Bookseller, publisher

This biography, written by Peter H. Hughes, was first published in the Dictionary of New Zealand Biography in 2000.

David Blackwood Paul, always called Blackwood, was born at Auckland on 12 October 1908. His father, William Henry Paul, had opened a bookshop, Paul’s Book Arcade, in Hamilton in 1901, and married Isabella Josephine Entrican in January 1905. Blackwood, ‘a very precious and delicate little boy’, was their only surviving child. His early life was imbued with the deep Presbyterianism of his mother and affected by his apparently heavy-handed, arrogant and domineering father. He was educated at Southwell School and, from February 1924, Hamilton High School.

In 1927 Blackwood Paul enrolled at Auckland University College in arts and law.

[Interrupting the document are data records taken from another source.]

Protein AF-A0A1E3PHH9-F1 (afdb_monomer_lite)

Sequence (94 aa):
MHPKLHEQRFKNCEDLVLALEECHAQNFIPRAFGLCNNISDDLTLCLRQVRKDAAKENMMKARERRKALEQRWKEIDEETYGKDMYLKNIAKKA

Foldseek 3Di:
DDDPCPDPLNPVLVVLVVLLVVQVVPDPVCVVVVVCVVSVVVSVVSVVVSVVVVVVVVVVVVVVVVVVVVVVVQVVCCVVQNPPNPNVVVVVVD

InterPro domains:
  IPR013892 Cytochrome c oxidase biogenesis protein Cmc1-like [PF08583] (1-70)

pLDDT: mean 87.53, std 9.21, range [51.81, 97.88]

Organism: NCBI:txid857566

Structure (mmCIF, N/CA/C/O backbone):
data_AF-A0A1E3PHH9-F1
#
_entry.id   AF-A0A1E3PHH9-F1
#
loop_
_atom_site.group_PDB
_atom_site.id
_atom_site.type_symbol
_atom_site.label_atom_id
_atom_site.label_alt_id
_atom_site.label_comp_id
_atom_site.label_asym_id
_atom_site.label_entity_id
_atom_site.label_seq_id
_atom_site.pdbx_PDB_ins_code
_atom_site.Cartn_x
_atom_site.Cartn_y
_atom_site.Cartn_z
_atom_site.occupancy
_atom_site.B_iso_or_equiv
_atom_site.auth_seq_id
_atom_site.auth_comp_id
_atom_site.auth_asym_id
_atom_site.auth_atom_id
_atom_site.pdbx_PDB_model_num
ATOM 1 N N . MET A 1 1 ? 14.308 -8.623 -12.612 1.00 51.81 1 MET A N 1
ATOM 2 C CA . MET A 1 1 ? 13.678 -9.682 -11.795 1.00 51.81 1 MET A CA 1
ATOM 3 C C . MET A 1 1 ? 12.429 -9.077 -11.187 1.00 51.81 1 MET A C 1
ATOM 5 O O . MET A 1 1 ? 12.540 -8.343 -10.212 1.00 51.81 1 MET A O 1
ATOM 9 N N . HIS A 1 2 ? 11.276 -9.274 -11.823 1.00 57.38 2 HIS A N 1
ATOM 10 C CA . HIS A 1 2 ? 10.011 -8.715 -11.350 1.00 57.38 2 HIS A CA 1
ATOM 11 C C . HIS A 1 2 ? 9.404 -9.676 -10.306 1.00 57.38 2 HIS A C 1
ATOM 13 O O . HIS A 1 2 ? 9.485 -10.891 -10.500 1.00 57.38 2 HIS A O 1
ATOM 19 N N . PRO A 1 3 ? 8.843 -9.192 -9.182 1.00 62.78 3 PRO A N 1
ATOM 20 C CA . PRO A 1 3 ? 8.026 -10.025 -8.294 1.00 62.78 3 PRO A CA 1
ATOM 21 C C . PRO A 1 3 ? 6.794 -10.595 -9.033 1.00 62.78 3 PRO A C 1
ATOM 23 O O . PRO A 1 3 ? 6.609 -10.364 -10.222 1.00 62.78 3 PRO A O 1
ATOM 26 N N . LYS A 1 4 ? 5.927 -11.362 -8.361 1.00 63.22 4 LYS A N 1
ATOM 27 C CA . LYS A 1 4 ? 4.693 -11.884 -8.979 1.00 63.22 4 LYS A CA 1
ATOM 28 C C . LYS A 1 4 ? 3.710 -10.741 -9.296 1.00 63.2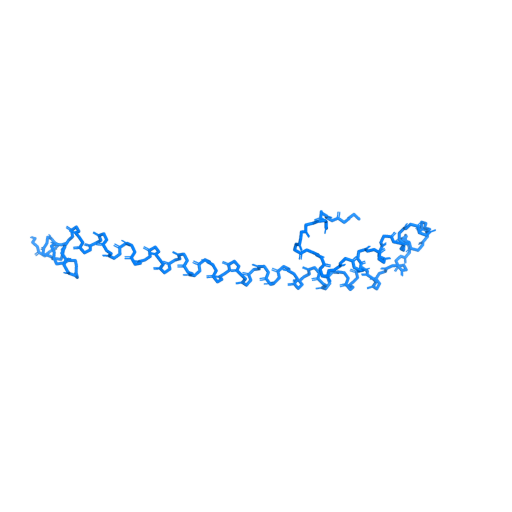2 4 LYS A C 1
ATOM 30 O O . LYS A 1 4 ? 2.824 -10.452 -8.498 1.00 63.22 4 LYS A O 1
ATOM 35 N N . LEU A 1 5 ? 3.870 -10.073 -10.442 1.00 69.50 5 LEU A N 1
ATOM 36 C CA . LEU A 1 5 ? 3.017 -8.950 -10.855 1.00 69.50 5 LEU A CA 1
ATOM 37 C C . LEU A 1 5 ? 1.666 -9.379 -11.452 1.00 69.50 5 LEU A C 1
ATOM 39 O O . LEU A 1 5 ? 0.803 -8.535 -11.638 1.00 69.50 5 LEU A O 1
ATOM 43 N N . HIS A 1 6 ? 1.423 -10.677 -11.652 1.00 65.75 6 HIS A N 1
ATOM 44 C CA . HIS A 1 6 ? 0.123 -11.192 -12.113 1.00 65.75 6 HIS A CA 1
ATOM 45 C C . HIS A 1 6 ? -0.988 -11.172 -11.044 1.00 65.75 6 HIS A C 1
ATOM 47 O O . HIS A 1 6 ? -2.103 -11.629 -11.294 1.00 65.75 6 HIS A O 1
ATOM 53 N N . GLU A 1 7 ? -0.719 -10.682 -9.831 1.00 74.06 7 GLU A N 1
ATOM 54 C CA . GLU A 1 7 ? -1.771 -10.515 -8.827 1.00 74.06 7 GLU A CA 1
ATOM 55 C C . GLU A 1 7 ? -2.735 -9.386 -9.226 1.00 74.06 7 GLU A C 1
ATOM 57 O O . GLU A 1 7 ? -2.317 -8.323 -9.681 1.00 74.06 7 GLU A O 1
ATOM 62 N N . GLN A 1 8 ? -4.036 -9.569 -8.965 1.00 78.12 8 GLN A N 1
ATOM 63 C CA . GLN A 1 8 ? -5.081 -8.595 -9.325 1.00 78.12 8 GLN A CA 1
ATOM 64 C C . GLN A 1 8 ? -4.810 -7.171 -8.809 1.00 78.12 8 GLN A C 1
ATOM 66 O O . GLN A 1 8 ? -5.212 -6.197 -9.439 1.00 78.12 8 GLN A O 1
ATOM 71 N N . ARG A 1 9 ? -4.103 -7.043 -7.682 1.00 79.44 9 ARG A N 1
ATOM 72 C CA . ARG A 1 9 ? -3.720 -5.760 -7.077 1.00 79.44 9 ARG A CA 1
ATOM 73 C C . ARG A 1 9 ? -2.775 -4.915 -7.941 1.00 79.44 9 ARG A C 1
ATOM 75 O O . ARG A 1 9 ? -2.664 -3.722 -7.690 1.00 79.44 9 ARG A O 1
ATOM 82 N N . PHE A 1 10 ? -2.072 -5.513 -8.905 1.00 83.44 10 PHE A N 1
ATOM 83 C CA . PHE A 1 10 ? -1.079 -4.830 -9.742 1.00 83.44 10 PHE A CA 1
ATOM 84 C C . PHE A 1 10 ? -1.568 -4.544 -11.164 1.00 83.44 10 PHE A C 1
ATOM 86 O O . PHE A 1 10 ? -0.803 -3.984 -11.941 1.00 83.44 10 PHE A O 1
ATOM 93 N N . LYS A 1 11 ? -2.834 -4.851 -11.491 1.00 85.00 11 LYS A N 1
ATOM 94 C CA . LYS A 1 11 ? -3.428 -4.579 -12.816 1.00 85.00 11 LYS A CA 1
ATOM 95 C C . LYS A 1 11 ? -3.243 -3.129 -13.272 1.00 85.00 11 LYS A C 1
ATOM 97 O O . LYS A 1 11 ? -2.988 -2.872 -14.435 1.00 85.00 11 LYS A O 1
ATOM 102 N N . ASN A 1 12 ? -3.279 -2.181 -12.337 1.00 86.69 12 ASN A N 1
ATOM 103 C CA . ASN A 1 12 ? -3.100 -0.757 -12.642 1.00 86.69 12 ASN A CA 1
ATOM 104 C C . ASN A 1 12 ? -1.678 -0.391 -13.103 1.00 86.69 12 ASN A C 1
ATOM 106 O O . ASN A 1 12 ? -1.466 0.724 -13.561 1.00 86.69 12 ASN A O 1
ATOM 110 N N . CYS A 1 13 ? -0.703 -1.286 -12.932 1.00 91.75 13 CYS A N 1
ATOM 111 C CA . CYS A 1 13 ? 0.673 -1.088 -13.378 1.00 91.75 13 CYS A CA 1
ATOM 112 C C . CYS A 1 13 ? 1.021 -1.948 -14.601 1.00 91.75 13 CYS A C 1
ATOM 114 O O . CYS A 1 13 ? 2.172 -1.912 -15.020 1.00 91.75 13 CYS A O 1
ATOM 116 N N . GLU A 1 14 ? 0.077 -2.727 -15.143 1.00 90.12 14 GLU A N 1
ATOM 117 C CA . GLU A 1 14 ? 0.315 -3.736 -16.188 1.00 90.12 14 GLU A CA 1
ATOM 118 C C . GLU A 1 14 ? 1.015 -3.153 -17.421 1.00 90.12 14 GLU A C 1
ATOM 120 O O . GLU A 1 14 ? 2.008 -3.71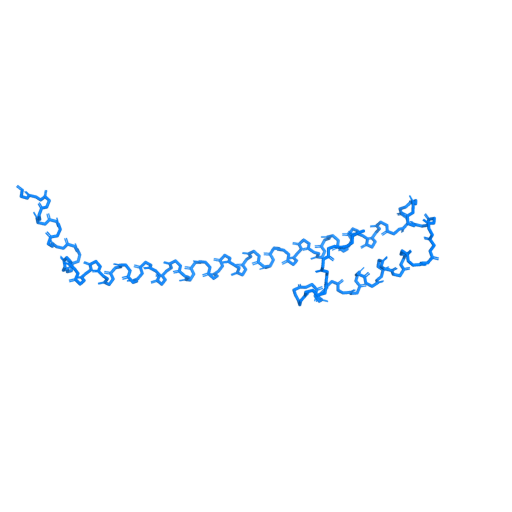8 -17.872 1.00 90.12 14 GLU A O 1
ATOM 125 N N . ASP A 1 15 ? 0.613 -1.964 -17.868 1.00 91.31 15 ASP A N 1
ATOM 126 C CA . ASP A 1 15 ? 1.231 -1.283 -19.013 1.00 91.31 15 ASP A CA 1
ATOM 127 C C . ASP A 1 15 ? 2.730 -1.004 -18.799 1.00 91.31 15 ASP A C 1
ATOM 129 O O . ASP A 1 15 ? 3.546 -1.208 -19.696 1.00 91.31 15 ASP A O 1
ATOM 133 N N . LEU A 1 16 ? 3.122 -0.594 -17.585 1.00 92.19 16 LEU A N 1
ATOM 134 C CA . LEU A 1 16 ? 4.525 -0.338 -17.230 1.00 92.19 16 LEU A CA 1
ATOM 135 C C . LEU A 1 16 ? 5.334 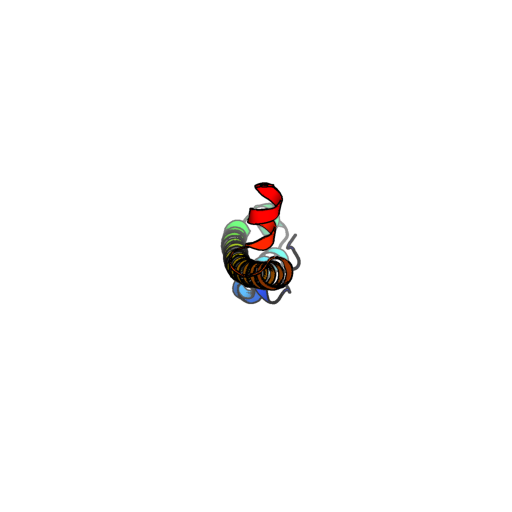-1.635 -17.123 1.00 92.19 16 LEU A C 1
ATOM 137 O O . LEU A 1 16 ? 6.533 -1.645 -17.398 1.00 92.19 16 LEU A O 1
ATOM 141 N N . VAL A 1 17 ? 4.687 -2.734 -16.728 1.00 89.94 17 VAL A N 1
ATOM 142 C CA . VAL A 1 17 ? 5.310 -4.064 -16.703 1.00 89.94 17 VAL A CA 1
ATOM 143 C C . VAL A 1 17 ? 5.586 -4.537 -18.114 1.00 89.94 17 VAL A C 1
ATOM 145 O O . VAL A 1 17 ? 6.716 -4.919 -18.402 1.00 89.94 17 VAL A O 1
ATOM 148 N N . LEU A 1 18 ? 4.582 -4.460 -18.987 1.00 90.38 18 LEU A N 1
ATOM 149 C CA . LEU A 1 18 ? 4.700 -4.850 -20.385 1.00 90.38 18 LEU A CA 1
ATOM 150 C C . LEU A 1 18 ? 5.767 -4.011 -21.095 1.00 90.38 18 LEU A C 1
ATOM 152 O O . LEU A 1 18 ? 6.632 -4.574 -21.758 1.00 90.38 18 LEU A O 1
ATOM 156 N N . ALA A 1 19 ? 5.791 -2.694 -20.871 1.00 90.81 19 ALA A N 1
ATOM 157 C CA . ALA A 1 19 ? 6.823 -1.816 -21.421 1.00 90.81 19 ALA A CA 1
ATOM 158 C C . ALA A 1 19 ? 8.238 -2.180 -20.930 1.00 90.81 19 ALA A C 1
ATOM 160 O O . ALA A 1 19 ? 9.202 -2.156 -21.700 1.00 90.81 19 ALA A O 1
ATOM 161 N N . LEU A 1 20 ? 8.388 -2.542 -19.651 1.00 90.62 20 LEU A N 1
ATOM 162 C CA . LEU A 1 20 ? 9.681 -2.950 -19.100 1.00 90.62 20 LEU A CA 1
ATOM 163 C C . LEU A 1 20 ? 10.117 -4.324 -19.630 1.00 90.62 20 LEU A C 1
ATOM 165 O O . LEU A 1 20 ? 11.302 -4.541 -19.891 1.00 90.62 20 LEU A O 1
ATOM 169 N N . GLU A 1 21 ? 9.174 -5.250 -19.796 1.00 89.38 21 GLU A N 1
ATOM 170 C CA . GLU A 1 21 ? 9.410 -6.562 -20.396 1.00 89.38 21 GLU A CA 1
ATOM 171 C C . GLU A 1 21 ? 9.811 -6.442 -21.862 1.00 89.38 21 GLU A C 1
ATOM 173 O O . GLU A 1 21 ? 10.793 -7.064 -22.264 1.00 89.38 21 GLU A O 1
ATOM 178 N N . GLU A 1 22 ? 9.137 -5.586 -22.626 1.00 90.31 22 GLU A N 1
ATOM 179 C CA . GLU A 1 22 ? 9.497 -5.282 -24.007 1.00 90.31 22 GLU A CA 1
ATOM 180 C C . GLU A 1 22 ? 10.911 -4.689 -24.087 1.00 90.31 22 GLU A C 1
ATOM 182 O O . GLU A 1 22 ? 11.746 -5.184 -24.845 1.00 90.31 22 GLU A O 1
ATOM 187 N N . CYS A 1 23 ? 11.242 -3.714 -23.232 1.00 89.19 23 CYS A N 1
ATOM 188 C CA . CYS A 1 23 ? 12.586 -3.127 -23.181 1.00 89.19 23 CYS A CA 1
ATOM 189 C C . CYS A 1 23 ? 13.666 -4.171 -22.847 1.00 89.19 23 CYS A C 1
ATOM 191 O O . CYS A 1 23 ? 14.751 -4.179 -23.434 1.00 89.19 23 CYS A O 1
ATOM 193 N N . HIS A 1 24 ? 13.369 -5.098 -21.932 1.00 88.31 24 HIS A N 1
ATOM 194 C CA . HIS A 1 24 ? 14.268 -6.202 -21.602 1.00 88.31 24 HIS A CA 1
ATOM 195 C C . HIS A 1 24 ? 14.355 -7.278 -22.695 1.00 88.31 24 HIS A C 1
ATOM 197 O O . HIS A 1 24 ? 15.388 -7.946 -22.780 1.00 88.31 24 HIS A O 1
ATOM 203 N N . ALA A 1 25 ? 13.305 -7.459 -23.500 1.00 89.12 25 ALA A N 1
ATOM 204 C CA . ALA A 1 25 ? 13.255 -8.423 -24.596 1.00 89.12 25 ALA A CA 1
ATOM 205 C C . ALA A 1 25 ? 13.993 -7.934 -25.852 1.00 89.12 25 ALA A C 1
ATOM 207 O O . ALA A 1 25 ? 14.501 -8.758 -26.608 1.00 89.12 25 ALA A O 1
ATOM 208 N N . GLN A 1 26 ? 14.089 -6.615 -26.060 1.00 84.75 26 GLN A N 1
ATOM 209 C CA . GLN A 1 26 ? 14.687 -6.034 -27.264 1.00 84.75 26 GLN A CA 1
ATOM 210 C C . GLN A 1 26 ? 16.179 -6.345 -27.424 1.00 84.75 26 GLN A C 1
ATOM 212 O O . GLN A 1 26 ? 16.580 -6.756 -28.505 1.00 84.75 26 GLN A O 1
ATOM 217 N N . ASN A 1 27 ? 17.016 -6.129 -26.399 1.00 80.62 27 ASN A N 1
ATOM 218 C CA . ASN A 1 27 ? 18.456 -6.420 -26.458 1.00 80.62 27 ASN A CA 1
ATOM 219 C C . ASN A 1 27 ? 19.104 -6.445 -25.059 1.00 80.62 27 ASN A C 1
ATOM 221 O O . ASN A 1 27 ? 18.672 -5.761 -24.133 1.00 80.62 27 ASN A O 1
ATOM 225 N N . PHE A 1 28 ? 20.221 -7.169 -24.907 1.00 83.00 28 PHE A N 1
ATOM 226 C CA . PHE A 1 28 ? 20.971 -7.221 -23.639 1.00 83.00 28 PHE A CA 1
ATOM 227 C C . PHE A 1 28 ? 21.639 -5.882 -23.275 1.00 83.00 28 PHE A C 1
ATOM 229 O O . PHE A 1 28 ? 21.694 -5.520 -22.103 1.00 83.00 28 PHE A O 1
ATOM 236 N N . ILE A 1 29 ? 22.113 -5.124 -24.270 1.00 83.31 29 ILE A N 1
ATOM 237 C CA . ILE A 1 29 ? 22.800 -3.834 -24.080 1.00 83.31 29 ILE A CA 1
ATOM 238 C C . ILE A 1 29 ? 21.913 -2.783 -23.381 1.00 83.31 29 ILE A C 1
ATOM 240 O O . ILE A 1 29 ? 22.329 -2.288 -22.336 1.00 83.31 29 ILE A O 1
ATOM 244 N N . PRO A 1 30 ? 20.694 -2.449 -23.847 1.00 80.50 30 PRO A N 1
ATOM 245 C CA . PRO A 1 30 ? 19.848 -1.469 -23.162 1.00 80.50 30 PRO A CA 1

He became involved in student affairs: as a member of the Literary Club he was one of the editorial committee that produced the influential magazine Phoenix, and as a member of the publications committee of the students’ association he jointly edited Kiwi with his friend Hector Monro in 1932. The two were also responsible for Wreccum, a college news sheet, and The golden goose, ‘a nonsense miscellany’. From 1930 to 1932 Paul worked part time as a clerk with an Auckland barrister, Bruce Scott. He graduated MA in English in 1933 and gained his LLB in 1935.

In 1933 Paul took over the management of the family bookshop, reportedly as the result of a disagreement with his father, by then a powerful Hamilton figure whose community services were his consuming interest. In December 1935 he travelled to Britain and Europe to fulfil a long cherished ambition to ‘record the impact of Britain on a colonial mind’. This he wrote up in ‘Traveller from New Zealand’, which remained an unpublished manuscript. He used the trip to meet British publishers and secure New Zealand distribution rights for the educational lists of both William Collins and Longmans, Green and Company, as well as Victor Gollancz’s Left Book Club publications. Paul returned to New Zealand in 1936.

During the Second World War Paul served with the Army Education and Welfare Service in Wellington but continued to run the Hamilton shop like an ‘outpost’. While in Wellington he also served on the management committee of the Progressive Publishing Society. Through his association with the PPS, Blackwood met Janet Elaine Wilkinson. On 9 March 1945 they married at Wellington and later that year returned to Hamilton. There they ‘formed their own centre of human enlightenment amid all the superphosphate’.

Paul was now able to dedicate himself to bookselling, publishing and advocacy on behalf of the book trade. The shop that Paul had taken over from his father was a ‘modest emporium [of] unremarkable stock’ with the atmosphere of a general store. Paul transformed the business to the extent that in 1949 the visiting English publisher Sir Stanley Unwin numbered Paul’s bookshop among the 14 best in the world. In 1948 the shop was redesigned by the Wellington architect Ernst Plischke, whose name evoked ‘the sort of design sophistication we were all in need of’. In 1955 a second shop was opened in Auckland.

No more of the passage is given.